To develop our work, we used the Mon(IoT)r Testbed, which is software design to facilitate, organize, and automate the capture of network traffic for IoT devices deployed on a local network. For more information on our testbed and to deploy it yourself for your own IoT experiments, you can visit the dedicated page on this website.

For the purpose of this paper, all the software (including automation and analysis scripts) is available on our public Github repository: https://github.com/NEU-SNS/intl-iot.

If you need access to the dataset (i.e., pcap files for each manual and automated experiment and idle data for both US and UK), please read the terms of our data sharing agreement.

If you agree to those terms, send an email to the Mon(IoT)r research group at moniotr@ccs.neu.edu with subject “IMC 2019 Payload Dataset.” In the body of the email, you must state that you have read our data sharing agreement and that you agree to abide by its terms.

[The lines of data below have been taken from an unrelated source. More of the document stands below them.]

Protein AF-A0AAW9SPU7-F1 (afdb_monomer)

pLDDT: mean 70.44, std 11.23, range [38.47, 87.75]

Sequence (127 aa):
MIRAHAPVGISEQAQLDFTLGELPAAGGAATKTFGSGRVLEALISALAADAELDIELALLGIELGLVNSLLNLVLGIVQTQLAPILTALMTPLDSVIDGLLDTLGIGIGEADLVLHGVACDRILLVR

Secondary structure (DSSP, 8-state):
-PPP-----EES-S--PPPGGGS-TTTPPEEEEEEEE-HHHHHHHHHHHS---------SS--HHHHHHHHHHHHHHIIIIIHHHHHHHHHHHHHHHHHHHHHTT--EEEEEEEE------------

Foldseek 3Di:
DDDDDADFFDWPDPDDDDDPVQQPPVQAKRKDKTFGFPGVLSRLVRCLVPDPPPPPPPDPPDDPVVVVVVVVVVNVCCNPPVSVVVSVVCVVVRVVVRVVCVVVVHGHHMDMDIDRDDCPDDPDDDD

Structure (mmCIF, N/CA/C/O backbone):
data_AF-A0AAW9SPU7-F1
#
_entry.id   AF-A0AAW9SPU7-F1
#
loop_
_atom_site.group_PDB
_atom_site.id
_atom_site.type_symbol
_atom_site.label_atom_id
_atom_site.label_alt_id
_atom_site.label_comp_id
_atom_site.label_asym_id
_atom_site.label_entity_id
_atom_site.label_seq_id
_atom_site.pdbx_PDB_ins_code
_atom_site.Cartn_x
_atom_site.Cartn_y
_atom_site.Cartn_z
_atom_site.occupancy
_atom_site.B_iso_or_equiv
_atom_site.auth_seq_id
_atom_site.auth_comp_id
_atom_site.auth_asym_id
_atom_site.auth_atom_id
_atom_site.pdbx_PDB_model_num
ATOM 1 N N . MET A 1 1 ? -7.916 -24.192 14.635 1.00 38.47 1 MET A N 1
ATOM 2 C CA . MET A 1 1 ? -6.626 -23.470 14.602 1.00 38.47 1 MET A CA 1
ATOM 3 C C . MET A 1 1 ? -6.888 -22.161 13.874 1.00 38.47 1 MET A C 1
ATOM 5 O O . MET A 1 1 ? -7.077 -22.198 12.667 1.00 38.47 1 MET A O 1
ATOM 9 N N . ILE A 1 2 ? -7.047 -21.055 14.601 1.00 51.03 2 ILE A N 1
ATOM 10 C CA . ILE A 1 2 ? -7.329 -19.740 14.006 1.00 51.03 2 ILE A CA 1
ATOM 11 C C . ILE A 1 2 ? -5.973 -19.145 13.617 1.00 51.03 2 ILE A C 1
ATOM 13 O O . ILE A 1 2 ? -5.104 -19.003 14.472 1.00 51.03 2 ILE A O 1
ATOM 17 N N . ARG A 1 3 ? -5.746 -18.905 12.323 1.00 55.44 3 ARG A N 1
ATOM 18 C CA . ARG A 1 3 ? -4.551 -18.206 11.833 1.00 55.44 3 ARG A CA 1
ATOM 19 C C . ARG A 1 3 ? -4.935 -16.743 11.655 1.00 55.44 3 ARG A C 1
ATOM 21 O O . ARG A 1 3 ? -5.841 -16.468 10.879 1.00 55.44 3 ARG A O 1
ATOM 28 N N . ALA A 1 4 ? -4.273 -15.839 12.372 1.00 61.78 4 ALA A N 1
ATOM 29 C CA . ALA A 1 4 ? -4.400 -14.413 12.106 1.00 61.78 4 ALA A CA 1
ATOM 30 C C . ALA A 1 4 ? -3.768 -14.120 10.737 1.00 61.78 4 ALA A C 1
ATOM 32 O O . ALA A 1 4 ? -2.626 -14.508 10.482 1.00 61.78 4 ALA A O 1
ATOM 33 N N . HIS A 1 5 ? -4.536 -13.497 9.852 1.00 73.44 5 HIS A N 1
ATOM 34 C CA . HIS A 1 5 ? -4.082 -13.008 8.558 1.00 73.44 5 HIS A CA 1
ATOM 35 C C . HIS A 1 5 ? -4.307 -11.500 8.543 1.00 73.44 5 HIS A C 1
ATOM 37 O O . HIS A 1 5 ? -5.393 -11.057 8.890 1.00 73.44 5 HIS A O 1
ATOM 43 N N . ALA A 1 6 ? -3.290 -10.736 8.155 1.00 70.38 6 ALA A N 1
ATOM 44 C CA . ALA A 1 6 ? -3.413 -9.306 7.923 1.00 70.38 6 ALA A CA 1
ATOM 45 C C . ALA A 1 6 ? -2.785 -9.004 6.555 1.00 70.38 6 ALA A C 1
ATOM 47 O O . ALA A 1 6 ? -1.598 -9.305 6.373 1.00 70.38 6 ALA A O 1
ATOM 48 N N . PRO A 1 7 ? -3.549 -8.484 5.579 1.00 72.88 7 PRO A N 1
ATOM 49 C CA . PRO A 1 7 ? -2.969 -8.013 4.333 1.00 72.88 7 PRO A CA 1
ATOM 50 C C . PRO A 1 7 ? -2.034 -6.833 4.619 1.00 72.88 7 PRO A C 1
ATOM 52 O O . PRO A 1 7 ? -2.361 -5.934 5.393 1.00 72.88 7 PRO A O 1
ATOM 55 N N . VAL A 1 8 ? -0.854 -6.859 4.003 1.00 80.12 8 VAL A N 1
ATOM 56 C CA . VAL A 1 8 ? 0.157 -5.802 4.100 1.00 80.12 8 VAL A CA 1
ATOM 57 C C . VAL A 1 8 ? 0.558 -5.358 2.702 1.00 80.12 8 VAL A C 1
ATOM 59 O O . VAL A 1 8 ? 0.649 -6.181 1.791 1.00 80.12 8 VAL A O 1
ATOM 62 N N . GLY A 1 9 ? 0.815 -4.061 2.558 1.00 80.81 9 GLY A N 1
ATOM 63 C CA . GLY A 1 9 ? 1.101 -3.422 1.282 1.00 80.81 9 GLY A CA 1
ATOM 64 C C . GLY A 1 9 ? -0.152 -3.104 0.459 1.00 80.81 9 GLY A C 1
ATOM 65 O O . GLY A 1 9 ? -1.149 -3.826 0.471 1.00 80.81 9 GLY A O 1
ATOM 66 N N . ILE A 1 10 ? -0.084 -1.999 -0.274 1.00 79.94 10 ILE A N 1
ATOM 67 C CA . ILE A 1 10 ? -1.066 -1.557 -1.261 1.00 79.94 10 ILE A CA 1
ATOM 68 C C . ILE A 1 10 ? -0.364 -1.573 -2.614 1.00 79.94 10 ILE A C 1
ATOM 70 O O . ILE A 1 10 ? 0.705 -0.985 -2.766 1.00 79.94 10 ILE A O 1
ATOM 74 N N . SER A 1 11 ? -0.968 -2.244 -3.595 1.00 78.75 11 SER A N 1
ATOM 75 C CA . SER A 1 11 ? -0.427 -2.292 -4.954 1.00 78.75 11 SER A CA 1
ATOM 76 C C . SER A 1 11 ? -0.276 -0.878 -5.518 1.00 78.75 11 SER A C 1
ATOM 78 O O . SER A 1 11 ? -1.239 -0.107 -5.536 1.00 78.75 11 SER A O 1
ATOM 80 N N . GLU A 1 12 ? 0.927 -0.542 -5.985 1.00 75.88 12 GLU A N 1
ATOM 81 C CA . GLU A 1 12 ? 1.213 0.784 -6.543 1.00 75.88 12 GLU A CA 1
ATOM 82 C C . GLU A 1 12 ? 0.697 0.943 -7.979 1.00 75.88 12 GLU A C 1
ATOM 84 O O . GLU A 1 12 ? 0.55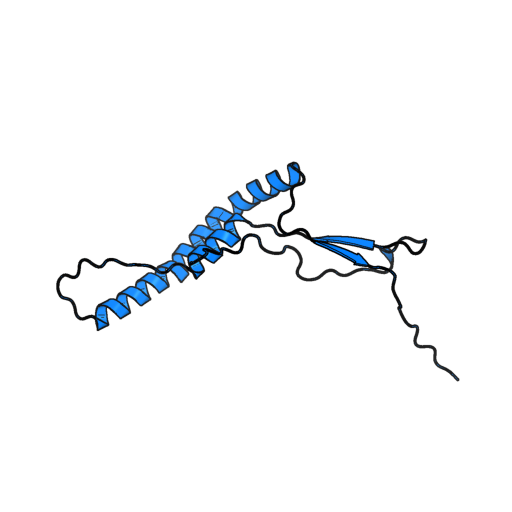9 2.061 -8.477 1.00 75.88 12 GLU A O 1
ATOM 89 N N . GLN A 1 13 ? 0.393 -0.166 -8.661 1.00 67.25 13 GLN A N 1
ATOM 90 C CA . GLN A 1 13 ? -0.025 -0.167 -10.061 1.00 67.25 13 GLN A CA 1
ATOM 91 C C . GLN A 1 13 ? -1.205 -1.113 -10.285 1.00 67.25 13 GLN A C 1
ATOM 93 O O . GLN A 1 13 ? -1.062 -2.331 -10.308 1.00 67.25 13 GLN A O 1
ATOM 98 N N . ALA A 1 14 ? -2.383 -0.528 -10.516 1.00 60.91 14 ALA A N 1
ATOM 99 C CA . ALA A 1 14 ? -3.594 -1.269 -10.874 1.00 60.91 14 ALA A CA 1
ATOM 100 C C . ALA A 1 14 ? -3.678 -1.608 -12.377 1.00 60.91 14 ALA A C 1
ATOM 102 O O . ALA A 1 14 ? -4.438 -2.493 -12.766 1.00 60.91 14 ALA A O 1
ATOM 103 N N . GLN A 1 15 ? -2.920 -0.902 -13.224 1.00 70.06 15 GLN A N 1
ATOM 104 C CA . GLN A 1 15 ? -2.908 -1.087 -14.674 1.00 70.06 15 GLN A CA 1
ATOM 105 C C . GLN A 1 15 ? -1.495 -0.873 -15.224 1.00 70.06 15 GLN A C 1
ATOM 107 O O . GLN A 1 15 ? -0.834 0.114 -14.905 1.00 70.06 15 GLN A O 1
ATOM 112 N N . LEU A 1 16 ? -1.056 -1.806 -16.067 1.00 69.69 16 LEU A N 1
ATOM 113 C CA . LEU A 1 16 ? 0.233 -1.786 -16.748 1.00 69.69 16 LEU A CA 1
ATOM 114 C C . LEU A 1 16 ? -0.008 -1.763 -18.252 1.00 69.69 16 LEU A C 1
ATOM 116 O O . LEU A 1 16 ? -0.443 -2.755 -18.835 1.00 69.69 16 LEU A O 1
ATOM 120 N N . ASP A 1 17 ? 0.296 -0.632 -18.880 1.00 74.38 17 ASP A N 1
ATOM 121 C CA . ASP A 1 17 ? 0.206 -0.491 -20.328 1.00 74.38 17 ASP A CA 1
ATOM 122 C C . ASP A 1 17 ? 1.581 -0.744 -20.949 1.00 74.38 17 ASP A C 1
ATOM 124 O O . ASP A 1 17 ? 2.577 -0.150 -20.537 1.00 74.38 17 ASP A O 1
ATOM 128 N N . PHE A 1 18 ? 1.651 -1.620 -21.950 1.00 71.06 18 PHE A N 1
ATOM 129 C CA . PHE A 1 18 ? 2.853 -1.841 -22.756 1.00 71.06 18 PHE A CA 1
ATOM 130 C C . PHE A 1 18 ? 2.698 -1.111 -24.088 1.00 71.06 18 PHE A C 1
ATOM 132 O O . PHE A 1 18 ? 1.711 -1.315 -24.797 1.00 71.06 18 PHE A O 1
ATOM 139 N N . THR A 1 19 ? 3.667 -0.274 -24.456 1.00 72.19 19 THR A N 1
ATOM 140 C CA . THR A 1 19 ? 3.638 0.432 -25.746 1.00 72.19 19 THR A CA 1
ATOM 141 C C . THR A 1 19 ? 4.583 -0.210 -26.757 1.00 72.19 19 THR A C 1
ATOM 143 O O . THR A 1 19 ? 5.615 -0.773 -26.403 1.00 72.19 19 THR A O 1
ATOM 146 N N . LEU A 1 20 ? 4.261 -0.095 -28.052 1.00 67.19 20 LEU A N 1
ATOM 147 C CA . LEU A 1 20 ? 5.081 -0.656 -29.139 1.00 67.19 20 LEU A CA 1
ATOM 148 C C . LEU A 1 20 ? 6.527 -0.127 -29.156 1.00 67.19 20 LEU A C 1
ATOM 150 O O . LEU A 1 20 ? 7.411 -0.812 -29.659 1.00 67.19 20 LEU A O 1
ATOM 154 N N . GLY A 1 21 ? 6.768 1.068 -28.607 1.00 66.75 21 GLY A N 1
ATOM 155 C CA . GLY A 1 21 ? 8.108 1.650 -28.493 1.00 66.75 21 GLY A CA 1
ATOM 156 C C . GLY A 1 21 ? 8.968 1.039 -27.382 1.00 66.75 21 GLY A C 1
ATOM 157 O O . GLY A 1 21 ? 10.185 1.184 -27.422 1.00 66.75 21 GLY A O 1
ATOM 158 N N . GLU A 1 22 ? 8.360 0.348 -26.413 1.00 65.31 22 GLU A N 1
ATOM 159 C CA . GLU A 1 22 ? 9.059 -0.327 -25.309 1.00 65.31 22 GLU A CA 1
ATOM 160 C C . GLU A 1 22 ? 9.524 -1.743 -25.689 1.00 65.31 22 GLU A C 1
ATOM 162 O O . GLU A 1 22 ? 10.300 -2.355 -24.954 1.00 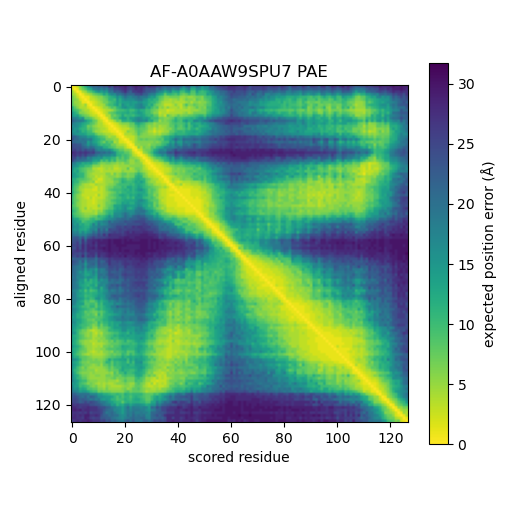65.31 22 GLU A O 1
ATOM 167 N N . LEU A 1 23 ? 9.082 -2.276 -26.836 1.00 66.44 23 LEU A N 1
ATOM 168 C CA . LEU A 1 23 ? 9.563 -3.562 -27.330 1.00 66.44 23 LEU A CA 1
ATOM 169 C C . LEU A 1 23 ? 10.967 -3.416 -27.938 1.00 66.44 23 LEU A C 1
ATOM 171 O O . LEU A 1 23 ? 11.187 -2.550 -28.791 1.00 66.44 23 LEU A O 1
ATOM 175 N N . PRO A 1 24 ? 11.924 -4.290 -27.575 1.00 65.50 24 PRO A N 1
ATOM 176 C CA . PRO A 1 24 ? 13.236 -4.303 -28.202 1.00 65.50 24 PRO A CA 1
ATOM 177 C C . PRO A 1 24 ? 13.108 -4.492 -29.717 1.00 65.50 24 PRO A C 1
ATOM 179 O O . PRO A 1 24 ? 12.419 -5.405 -30.178 1.00 65.50 24 PRO A O 1
ATOM 182 N N . ALA A 1 25 ? 13.848 -3.692 -30.492 1.00 57.56 25 ALA A N 1
ATOM 183 C CA . ALA A 1 25 ? 13.837 -3.700 -31.961 1.00 57.56 25 ALA A CA 1
ATOM 184 C C . ALA A 1 25 ? 14.132 -5.076 -32.610 1.00 57.56 25 ALA A C 1
ATOM 186 O O . ALA A 1 25 ? 13.914 -5.252 -33.805 1.00 57.56 25 ALA A O 1
ATOM 187 N N . ALA A 1 26 ? 14.614 -6.051 -31.832 1.00 55.03 26 ALA A N 1
ATOM 188 C CA . ALA A 1 26 ? 14.955 -7.407 -32.260 1.00 55.03 26 ALA A CA 1
ATOM 189 C C . ALA A 1 26 ? 13.924 -8.490 -31.859 1.00 55.03 26 ALA A C 1
ATOM 191 O O . ALA A 1 26 ? 14.248 -9.673 -31.909 1.00 55.03 26 ALA A O 1
ATOM 192 N N . GLY A 1 27 ? 12.703 -8.124 -31.445 1.00 57.09 27 GLY A N 1
ATOM 193 C CA . GLY A 1 27 ? 11.682 -9.100 -31.024 1.00 57.09 27 GLY A CA 1
ATOM 194 C C . GLY A 1 27 ? 11.916 -9.673 -29.620 1.00 57.09 27 GLY A C 1
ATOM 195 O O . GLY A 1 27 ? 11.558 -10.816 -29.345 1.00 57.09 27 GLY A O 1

Please be sure to include your name and affiliation in your email as well. We are asking this because, despite our best efforts to anonymize the data, there can still be private or security-sensitive information that we were unable to remove from the traces.

Disclaimer
Several news reports indicate that our study found TVs were sending personal data to third parties. This is incorrect, and we never indicated otherwise. We found that some TV devices contact third parties but we do not know whether they send any personal data because the communication is encrypted.
Additionally, several news reports suggest that TVs are sending information even when they are turned off. We have never indicated that. Our research shows that data were sent when the TVs were turned on but no streaming service or an application were used.